Diante de uma dor exagerada, a razão, que como especialista estudioso e biblista Nacho está acostumado a erguer como um escudo protetor, desta vez não se sustenta, até o ponto de que “estive no limiar de chegar a dizer: não tem sentido», declara o autor. Tanto sofrimento não tem sentido, morrer sozinho não tem sentido, não poder acompanhar os entes queridos nos últimos momentos de sua vida não tem sentido. «E eu sou padre!». Então, «você tem que fazer um trabalho de razão e se perguntar: em que sentido a minha existência é razoável?».
O dia de Páscoa se torna um paradigma. «Entro no hospital com a alegria da Ressurreição e me deparo com o fato de que no Domingo de Páscoa há pessoas que sofrem como na Sexta-Feira da Paixão», a Sexta-Feira Santa. «A partir daí começa um diálogo cada vez mais intenso e decisivo com o Mistério». «As suas perguntas são feitas de maneira diferente diante de quem você tem à sua frente, mas são as mesmas», afirma Maggioni, como a conversa com Juan Carlos, um idoso de Bilbao. Nacho o conhece porque entrou por engano em seu quarto. É agnóstico e duro, como as pessoas de sua terra, mas com «a chegada da solidão, da dificuldade de respirar, vem à tona toda sua humanidade, sua natureza, que não é feita para si mesmo, para seu próprio umbigo, mas para outro». Para Juan Carlos, esse “outro” é sua mulher, por ela é que ele continua lutando tenazmente entre a vida e a morte.

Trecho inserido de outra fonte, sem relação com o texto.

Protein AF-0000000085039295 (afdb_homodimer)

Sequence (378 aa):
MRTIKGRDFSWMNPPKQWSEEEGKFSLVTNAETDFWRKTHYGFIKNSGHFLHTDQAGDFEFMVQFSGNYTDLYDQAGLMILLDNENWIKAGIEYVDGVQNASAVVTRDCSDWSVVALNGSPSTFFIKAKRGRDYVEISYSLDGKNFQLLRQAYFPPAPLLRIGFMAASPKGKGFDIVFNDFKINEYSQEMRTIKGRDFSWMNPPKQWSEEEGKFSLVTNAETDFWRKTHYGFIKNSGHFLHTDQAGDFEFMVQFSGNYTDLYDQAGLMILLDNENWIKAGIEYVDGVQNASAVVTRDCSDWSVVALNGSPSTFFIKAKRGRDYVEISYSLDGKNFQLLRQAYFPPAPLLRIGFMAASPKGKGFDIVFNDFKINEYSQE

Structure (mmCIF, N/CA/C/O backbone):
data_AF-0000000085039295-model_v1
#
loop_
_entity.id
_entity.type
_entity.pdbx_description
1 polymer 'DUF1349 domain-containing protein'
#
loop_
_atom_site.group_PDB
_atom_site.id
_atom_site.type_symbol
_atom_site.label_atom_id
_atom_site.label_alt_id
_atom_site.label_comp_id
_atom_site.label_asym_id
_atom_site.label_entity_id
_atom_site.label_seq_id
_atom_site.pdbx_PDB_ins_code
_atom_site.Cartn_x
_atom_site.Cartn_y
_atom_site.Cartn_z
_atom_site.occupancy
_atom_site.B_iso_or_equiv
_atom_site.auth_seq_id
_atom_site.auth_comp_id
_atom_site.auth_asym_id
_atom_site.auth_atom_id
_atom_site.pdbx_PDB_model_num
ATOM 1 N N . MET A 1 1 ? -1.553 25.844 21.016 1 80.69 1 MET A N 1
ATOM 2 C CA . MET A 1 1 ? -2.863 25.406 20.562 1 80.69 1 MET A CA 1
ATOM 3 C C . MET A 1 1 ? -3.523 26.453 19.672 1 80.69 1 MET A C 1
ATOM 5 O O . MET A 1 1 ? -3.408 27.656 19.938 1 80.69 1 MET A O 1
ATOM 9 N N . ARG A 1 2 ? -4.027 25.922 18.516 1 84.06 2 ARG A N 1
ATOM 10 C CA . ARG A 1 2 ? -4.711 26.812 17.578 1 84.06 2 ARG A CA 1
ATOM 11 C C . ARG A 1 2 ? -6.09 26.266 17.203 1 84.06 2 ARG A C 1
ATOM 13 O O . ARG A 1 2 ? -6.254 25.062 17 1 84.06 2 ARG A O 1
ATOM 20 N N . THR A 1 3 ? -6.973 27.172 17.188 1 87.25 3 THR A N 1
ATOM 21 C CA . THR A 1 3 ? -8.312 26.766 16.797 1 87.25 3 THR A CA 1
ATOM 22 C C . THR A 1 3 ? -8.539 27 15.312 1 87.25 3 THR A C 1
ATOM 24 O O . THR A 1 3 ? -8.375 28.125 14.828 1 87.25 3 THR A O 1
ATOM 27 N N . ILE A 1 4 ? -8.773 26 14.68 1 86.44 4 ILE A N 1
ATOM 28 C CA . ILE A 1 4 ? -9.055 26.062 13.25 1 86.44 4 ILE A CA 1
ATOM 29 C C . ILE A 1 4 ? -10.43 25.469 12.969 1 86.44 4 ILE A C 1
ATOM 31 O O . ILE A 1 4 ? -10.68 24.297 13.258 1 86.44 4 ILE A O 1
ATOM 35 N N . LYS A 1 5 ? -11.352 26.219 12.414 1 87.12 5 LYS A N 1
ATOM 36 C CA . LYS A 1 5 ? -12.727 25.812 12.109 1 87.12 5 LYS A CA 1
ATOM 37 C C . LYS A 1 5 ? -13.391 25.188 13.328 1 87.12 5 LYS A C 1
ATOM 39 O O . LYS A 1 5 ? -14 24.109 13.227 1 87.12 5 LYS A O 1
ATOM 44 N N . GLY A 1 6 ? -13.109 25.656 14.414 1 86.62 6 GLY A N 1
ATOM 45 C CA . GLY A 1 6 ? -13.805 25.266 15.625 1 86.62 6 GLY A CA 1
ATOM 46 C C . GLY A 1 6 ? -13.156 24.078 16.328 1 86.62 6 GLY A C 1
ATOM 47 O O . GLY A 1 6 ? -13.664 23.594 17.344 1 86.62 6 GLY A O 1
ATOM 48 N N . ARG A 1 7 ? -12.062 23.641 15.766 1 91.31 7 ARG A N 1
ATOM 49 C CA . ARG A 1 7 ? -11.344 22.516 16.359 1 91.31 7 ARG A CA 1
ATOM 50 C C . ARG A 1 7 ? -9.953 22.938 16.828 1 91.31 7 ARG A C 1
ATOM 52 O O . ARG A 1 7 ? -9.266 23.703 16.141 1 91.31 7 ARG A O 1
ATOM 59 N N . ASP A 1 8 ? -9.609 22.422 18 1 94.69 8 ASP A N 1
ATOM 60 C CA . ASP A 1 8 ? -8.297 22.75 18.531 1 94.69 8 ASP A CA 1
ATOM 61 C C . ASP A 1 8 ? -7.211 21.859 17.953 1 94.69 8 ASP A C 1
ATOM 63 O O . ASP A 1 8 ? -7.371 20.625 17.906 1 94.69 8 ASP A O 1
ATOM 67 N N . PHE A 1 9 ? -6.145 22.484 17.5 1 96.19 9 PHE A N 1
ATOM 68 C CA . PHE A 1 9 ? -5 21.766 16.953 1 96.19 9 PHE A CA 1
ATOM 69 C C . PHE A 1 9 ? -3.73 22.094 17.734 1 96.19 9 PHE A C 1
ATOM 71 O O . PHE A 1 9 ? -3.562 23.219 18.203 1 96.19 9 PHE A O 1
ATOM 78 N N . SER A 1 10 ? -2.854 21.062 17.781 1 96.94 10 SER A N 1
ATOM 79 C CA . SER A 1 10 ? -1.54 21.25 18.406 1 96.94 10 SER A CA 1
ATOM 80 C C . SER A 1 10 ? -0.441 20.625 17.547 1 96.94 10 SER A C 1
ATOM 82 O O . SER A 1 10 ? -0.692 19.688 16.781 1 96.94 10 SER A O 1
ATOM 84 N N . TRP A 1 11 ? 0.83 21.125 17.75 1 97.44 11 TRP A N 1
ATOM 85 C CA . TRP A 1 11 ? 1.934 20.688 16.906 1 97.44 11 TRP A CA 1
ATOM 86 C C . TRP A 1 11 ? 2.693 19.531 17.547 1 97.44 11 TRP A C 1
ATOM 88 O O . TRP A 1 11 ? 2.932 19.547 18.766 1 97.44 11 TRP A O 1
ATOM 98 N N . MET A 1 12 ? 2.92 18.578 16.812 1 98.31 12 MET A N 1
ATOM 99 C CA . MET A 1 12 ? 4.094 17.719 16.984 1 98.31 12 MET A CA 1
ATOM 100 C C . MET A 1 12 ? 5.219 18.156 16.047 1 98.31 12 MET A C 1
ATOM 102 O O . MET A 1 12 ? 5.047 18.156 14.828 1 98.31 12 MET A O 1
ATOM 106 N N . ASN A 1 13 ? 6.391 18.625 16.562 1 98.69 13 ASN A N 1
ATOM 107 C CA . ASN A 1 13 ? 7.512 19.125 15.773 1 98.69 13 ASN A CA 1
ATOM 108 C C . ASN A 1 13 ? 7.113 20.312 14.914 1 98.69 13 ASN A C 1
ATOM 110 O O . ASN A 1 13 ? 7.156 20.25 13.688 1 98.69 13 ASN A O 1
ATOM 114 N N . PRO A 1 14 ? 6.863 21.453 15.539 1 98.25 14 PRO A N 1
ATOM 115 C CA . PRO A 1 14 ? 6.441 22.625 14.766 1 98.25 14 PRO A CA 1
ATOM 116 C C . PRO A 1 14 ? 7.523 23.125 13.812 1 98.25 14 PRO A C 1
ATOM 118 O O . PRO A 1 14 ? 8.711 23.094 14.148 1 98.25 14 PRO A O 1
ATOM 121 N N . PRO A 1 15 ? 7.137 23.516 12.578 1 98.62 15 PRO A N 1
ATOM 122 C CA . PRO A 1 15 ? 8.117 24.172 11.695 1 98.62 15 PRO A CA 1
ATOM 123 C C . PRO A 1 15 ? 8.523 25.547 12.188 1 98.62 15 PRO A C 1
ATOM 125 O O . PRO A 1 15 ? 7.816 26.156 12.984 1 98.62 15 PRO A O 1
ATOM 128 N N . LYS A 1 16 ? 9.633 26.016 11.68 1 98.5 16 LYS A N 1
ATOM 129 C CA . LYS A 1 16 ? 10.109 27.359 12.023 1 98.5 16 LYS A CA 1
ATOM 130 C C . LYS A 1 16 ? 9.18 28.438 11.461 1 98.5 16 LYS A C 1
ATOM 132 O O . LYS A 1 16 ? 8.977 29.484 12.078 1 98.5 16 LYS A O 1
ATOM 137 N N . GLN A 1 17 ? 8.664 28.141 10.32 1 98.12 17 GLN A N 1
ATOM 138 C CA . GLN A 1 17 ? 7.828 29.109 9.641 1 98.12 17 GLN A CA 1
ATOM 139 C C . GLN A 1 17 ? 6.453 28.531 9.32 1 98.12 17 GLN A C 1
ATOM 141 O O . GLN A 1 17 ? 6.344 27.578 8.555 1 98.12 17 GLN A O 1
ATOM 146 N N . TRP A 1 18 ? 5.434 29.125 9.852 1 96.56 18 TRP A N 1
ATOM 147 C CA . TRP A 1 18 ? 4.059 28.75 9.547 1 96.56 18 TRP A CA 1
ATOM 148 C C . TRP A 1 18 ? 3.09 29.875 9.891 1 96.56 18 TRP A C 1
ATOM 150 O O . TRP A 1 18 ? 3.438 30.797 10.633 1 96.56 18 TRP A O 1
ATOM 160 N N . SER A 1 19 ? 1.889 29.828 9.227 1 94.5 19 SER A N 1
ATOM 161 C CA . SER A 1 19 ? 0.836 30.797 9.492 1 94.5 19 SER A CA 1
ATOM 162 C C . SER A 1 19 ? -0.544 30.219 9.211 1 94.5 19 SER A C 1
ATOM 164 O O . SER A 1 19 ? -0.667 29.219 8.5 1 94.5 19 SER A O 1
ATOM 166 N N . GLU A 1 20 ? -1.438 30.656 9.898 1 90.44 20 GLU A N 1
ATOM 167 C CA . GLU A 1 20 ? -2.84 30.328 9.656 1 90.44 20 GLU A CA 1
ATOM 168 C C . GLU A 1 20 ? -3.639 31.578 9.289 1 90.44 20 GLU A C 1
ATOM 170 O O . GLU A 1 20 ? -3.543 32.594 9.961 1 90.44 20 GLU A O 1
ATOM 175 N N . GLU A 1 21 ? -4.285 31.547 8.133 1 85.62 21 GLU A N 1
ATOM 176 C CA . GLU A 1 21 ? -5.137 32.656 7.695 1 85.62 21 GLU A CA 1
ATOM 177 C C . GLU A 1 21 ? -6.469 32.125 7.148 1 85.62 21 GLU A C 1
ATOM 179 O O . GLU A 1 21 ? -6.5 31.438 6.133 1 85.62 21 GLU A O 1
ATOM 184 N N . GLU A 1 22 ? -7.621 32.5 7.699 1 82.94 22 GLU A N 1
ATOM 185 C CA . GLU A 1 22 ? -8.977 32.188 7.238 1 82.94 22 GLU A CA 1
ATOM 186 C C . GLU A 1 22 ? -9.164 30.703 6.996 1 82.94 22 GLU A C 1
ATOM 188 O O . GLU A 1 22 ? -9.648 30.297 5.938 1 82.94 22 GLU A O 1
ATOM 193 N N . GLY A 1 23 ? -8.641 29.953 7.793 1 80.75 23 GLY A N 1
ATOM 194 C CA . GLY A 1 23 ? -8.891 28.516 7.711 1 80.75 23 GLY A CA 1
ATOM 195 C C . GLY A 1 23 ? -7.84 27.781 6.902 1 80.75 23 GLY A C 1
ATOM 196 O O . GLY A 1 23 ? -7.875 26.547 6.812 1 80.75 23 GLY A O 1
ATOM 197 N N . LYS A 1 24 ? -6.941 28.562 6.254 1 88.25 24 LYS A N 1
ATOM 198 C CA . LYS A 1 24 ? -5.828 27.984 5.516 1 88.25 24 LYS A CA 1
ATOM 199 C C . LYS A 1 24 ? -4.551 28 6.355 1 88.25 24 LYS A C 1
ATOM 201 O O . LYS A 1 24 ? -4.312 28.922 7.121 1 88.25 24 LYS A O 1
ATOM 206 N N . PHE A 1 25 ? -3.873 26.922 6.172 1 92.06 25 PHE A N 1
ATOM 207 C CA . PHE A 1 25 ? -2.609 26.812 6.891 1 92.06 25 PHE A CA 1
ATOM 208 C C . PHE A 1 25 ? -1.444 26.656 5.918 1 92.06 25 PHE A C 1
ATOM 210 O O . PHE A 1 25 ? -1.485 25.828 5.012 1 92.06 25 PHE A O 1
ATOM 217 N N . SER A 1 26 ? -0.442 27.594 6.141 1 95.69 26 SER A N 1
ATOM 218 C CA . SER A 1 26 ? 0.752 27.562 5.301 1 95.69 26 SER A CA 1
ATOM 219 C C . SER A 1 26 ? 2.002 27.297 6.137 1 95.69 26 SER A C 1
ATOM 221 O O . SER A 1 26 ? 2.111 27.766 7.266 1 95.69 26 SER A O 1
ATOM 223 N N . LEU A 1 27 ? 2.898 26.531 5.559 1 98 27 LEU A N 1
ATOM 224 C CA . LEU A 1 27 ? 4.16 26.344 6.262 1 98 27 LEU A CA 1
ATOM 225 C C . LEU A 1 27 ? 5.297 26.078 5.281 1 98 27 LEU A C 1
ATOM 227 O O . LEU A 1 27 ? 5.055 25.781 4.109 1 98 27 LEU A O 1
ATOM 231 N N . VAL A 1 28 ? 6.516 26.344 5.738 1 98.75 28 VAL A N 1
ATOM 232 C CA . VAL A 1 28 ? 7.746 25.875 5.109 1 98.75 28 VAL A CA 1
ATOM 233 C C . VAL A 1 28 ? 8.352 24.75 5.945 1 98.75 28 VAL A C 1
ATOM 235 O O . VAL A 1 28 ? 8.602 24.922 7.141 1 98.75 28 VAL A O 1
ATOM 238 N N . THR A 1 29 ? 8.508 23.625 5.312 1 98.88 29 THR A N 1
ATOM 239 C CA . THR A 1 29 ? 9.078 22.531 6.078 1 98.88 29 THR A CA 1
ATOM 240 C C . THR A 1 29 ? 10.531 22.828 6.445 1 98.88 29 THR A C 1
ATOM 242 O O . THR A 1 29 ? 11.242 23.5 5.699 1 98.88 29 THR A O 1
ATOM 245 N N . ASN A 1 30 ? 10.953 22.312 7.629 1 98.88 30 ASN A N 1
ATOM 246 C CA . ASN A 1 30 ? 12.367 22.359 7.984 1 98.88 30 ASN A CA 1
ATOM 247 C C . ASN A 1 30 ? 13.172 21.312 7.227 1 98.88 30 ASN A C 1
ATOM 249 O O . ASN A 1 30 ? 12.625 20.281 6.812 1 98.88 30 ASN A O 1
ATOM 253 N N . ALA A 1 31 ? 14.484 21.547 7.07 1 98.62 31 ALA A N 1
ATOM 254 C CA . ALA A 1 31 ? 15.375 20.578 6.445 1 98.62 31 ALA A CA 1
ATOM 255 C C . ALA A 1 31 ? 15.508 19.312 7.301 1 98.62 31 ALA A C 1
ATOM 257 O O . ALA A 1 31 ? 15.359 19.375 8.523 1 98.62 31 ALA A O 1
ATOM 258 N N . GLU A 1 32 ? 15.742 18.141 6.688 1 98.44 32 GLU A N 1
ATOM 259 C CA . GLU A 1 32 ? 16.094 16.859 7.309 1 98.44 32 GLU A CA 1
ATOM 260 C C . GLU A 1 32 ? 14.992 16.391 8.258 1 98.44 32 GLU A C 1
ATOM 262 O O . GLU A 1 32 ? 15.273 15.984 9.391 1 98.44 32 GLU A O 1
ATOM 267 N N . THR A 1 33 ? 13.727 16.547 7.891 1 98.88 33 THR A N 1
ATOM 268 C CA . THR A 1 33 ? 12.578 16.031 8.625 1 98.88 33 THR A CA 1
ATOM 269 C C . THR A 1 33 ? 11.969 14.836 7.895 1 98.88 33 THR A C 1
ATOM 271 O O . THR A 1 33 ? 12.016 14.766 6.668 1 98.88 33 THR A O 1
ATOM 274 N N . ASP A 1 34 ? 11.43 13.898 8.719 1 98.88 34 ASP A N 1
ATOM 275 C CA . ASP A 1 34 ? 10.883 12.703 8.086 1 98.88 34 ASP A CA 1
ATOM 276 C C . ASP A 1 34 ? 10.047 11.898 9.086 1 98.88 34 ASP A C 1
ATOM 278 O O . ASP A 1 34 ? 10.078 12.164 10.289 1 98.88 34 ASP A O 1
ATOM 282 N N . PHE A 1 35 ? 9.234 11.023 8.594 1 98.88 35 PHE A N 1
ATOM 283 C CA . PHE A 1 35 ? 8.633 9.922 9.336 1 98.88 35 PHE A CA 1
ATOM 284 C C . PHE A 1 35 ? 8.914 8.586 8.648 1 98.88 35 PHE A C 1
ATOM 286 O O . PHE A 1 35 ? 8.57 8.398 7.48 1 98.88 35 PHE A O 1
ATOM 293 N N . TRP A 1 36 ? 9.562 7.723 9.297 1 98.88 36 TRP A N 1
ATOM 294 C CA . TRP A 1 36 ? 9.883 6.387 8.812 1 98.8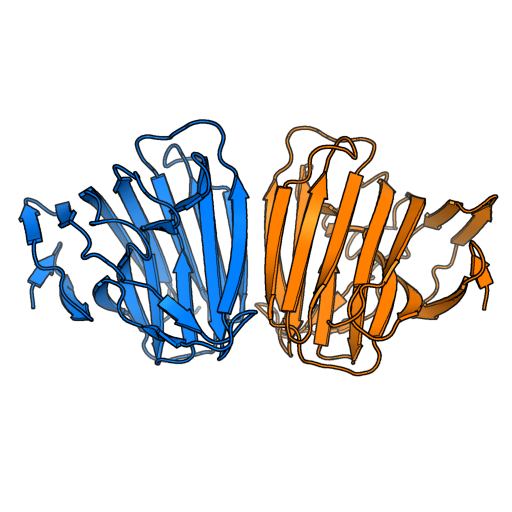8 36 TRP A CA 1
ATOM 295 C C . TRP A 1 36 ? 10.352 5.488 9.953 1 98.88 36 TRP A C 1
ATOM 297 O O . TRP A 1 36 ? 10.961 5.961 10.914 1 98.88 36 TRP A O 1
ATOM 307 N N . ARG A 1 37 ? 10.031 4.176 9.805 1 98.75 37 ARG A N 1
ATOM 308 C CA . ARG A 1 37 ? 10.469 3.273 10.859 1 98.75 37 ARG A CA 1
ATOM 309 C C . ARG A 1 37 ? 11.023 1.979 10.281 1 98.75 37 ARG A C 1
ATOM 311 O O . ARG A 1 37 ? 10.289 1.191 9.68 1 98.75 37 ARG A O 1
ATOM 318 N N . LYS A 1 38 ? 12.344 1.675 10.25 1 98.44 38 LYS A N 1
ATOM 319 C CA . LYS A 1 38 ? 13.148 0.455 10.25 1 98.44 38 LYS A CA 1
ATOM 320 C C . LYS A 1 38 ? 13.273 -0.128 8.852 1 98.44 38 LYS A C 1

Outro ponto são os familiares. «Alguma vez você teve que ouvi aqueles do outro lado». Nacho recorda da esposa de um homem que, padecendo mil sofrimentos, teve uma paciência infinita. «Padre», ela lhe disse, «não posso chorar, me falta o corpo sobre o qual posso fazê-lo». Era «a mesma angústia que via naqueles quartos. Lá colocava à prova o caminho que tinha feito com seus entes queridos antes da pandemia. Talvez com muito boa vontade você tentava levantar a moral de um familiar que sofria dizendo: “você vai ver que tudo vai correr bem”, mas era evidente que esse consolo não servia para nada». Aí chega, pouco a pouco, a grande descoberta. «Nessas semanas se fez evidente que sem a Encarnação, sem esse fato histórico, sem Jesus que dialoga com o Pai, que dá sentido ao sofrimento, eu não teria podido estar diante desses doentes». Jesus de Nazaré, há dois mil anos pendurado na cruz, cravado na cruz, «o vimos ressuscitado. Só com Ele se pode oferecer o sofrimento no hospital».
Maggioni apontou para o fato de que uma médica que não aguentava tanta dor acabou tirando a própria vida. «Como o mecanismo da resposta intervém?», ela lhe pregunta. «Não existe um mecanismo que dê a solução, uma fórmula», responde Nacho. «Eu teria gostado de estar diante dessa mulher para oferecer-lhe a única salvação da história: um morto ressuscitado e eu o tenho visto na minha vida. Mas se esse Mistério não tivesse dito uma palavra para mim, eu estaria como essa médica».
Ignacio Carbajosa é um estudioso, não é dado a fazer diários. Mas aqui conta o que aconteceu com ele, diálogos pessoais com o Mistério que cada dia lhe foi suscitando. «No terceiro ou quarto dia no hospital», acrescenta, «voltei para casa cansado e ferido pelo que havia visto. Senti a necessidade de escrever, tinha que contar essas coisas. Ninguém sabia o que acontecia lá dentro, nem sequer os médicos. Pelo bem que foi para mim, começo a entender que Outro me movia». Por isso «ainda tenho que fazer as contas com tudo isto, e volto continuamente ao livro».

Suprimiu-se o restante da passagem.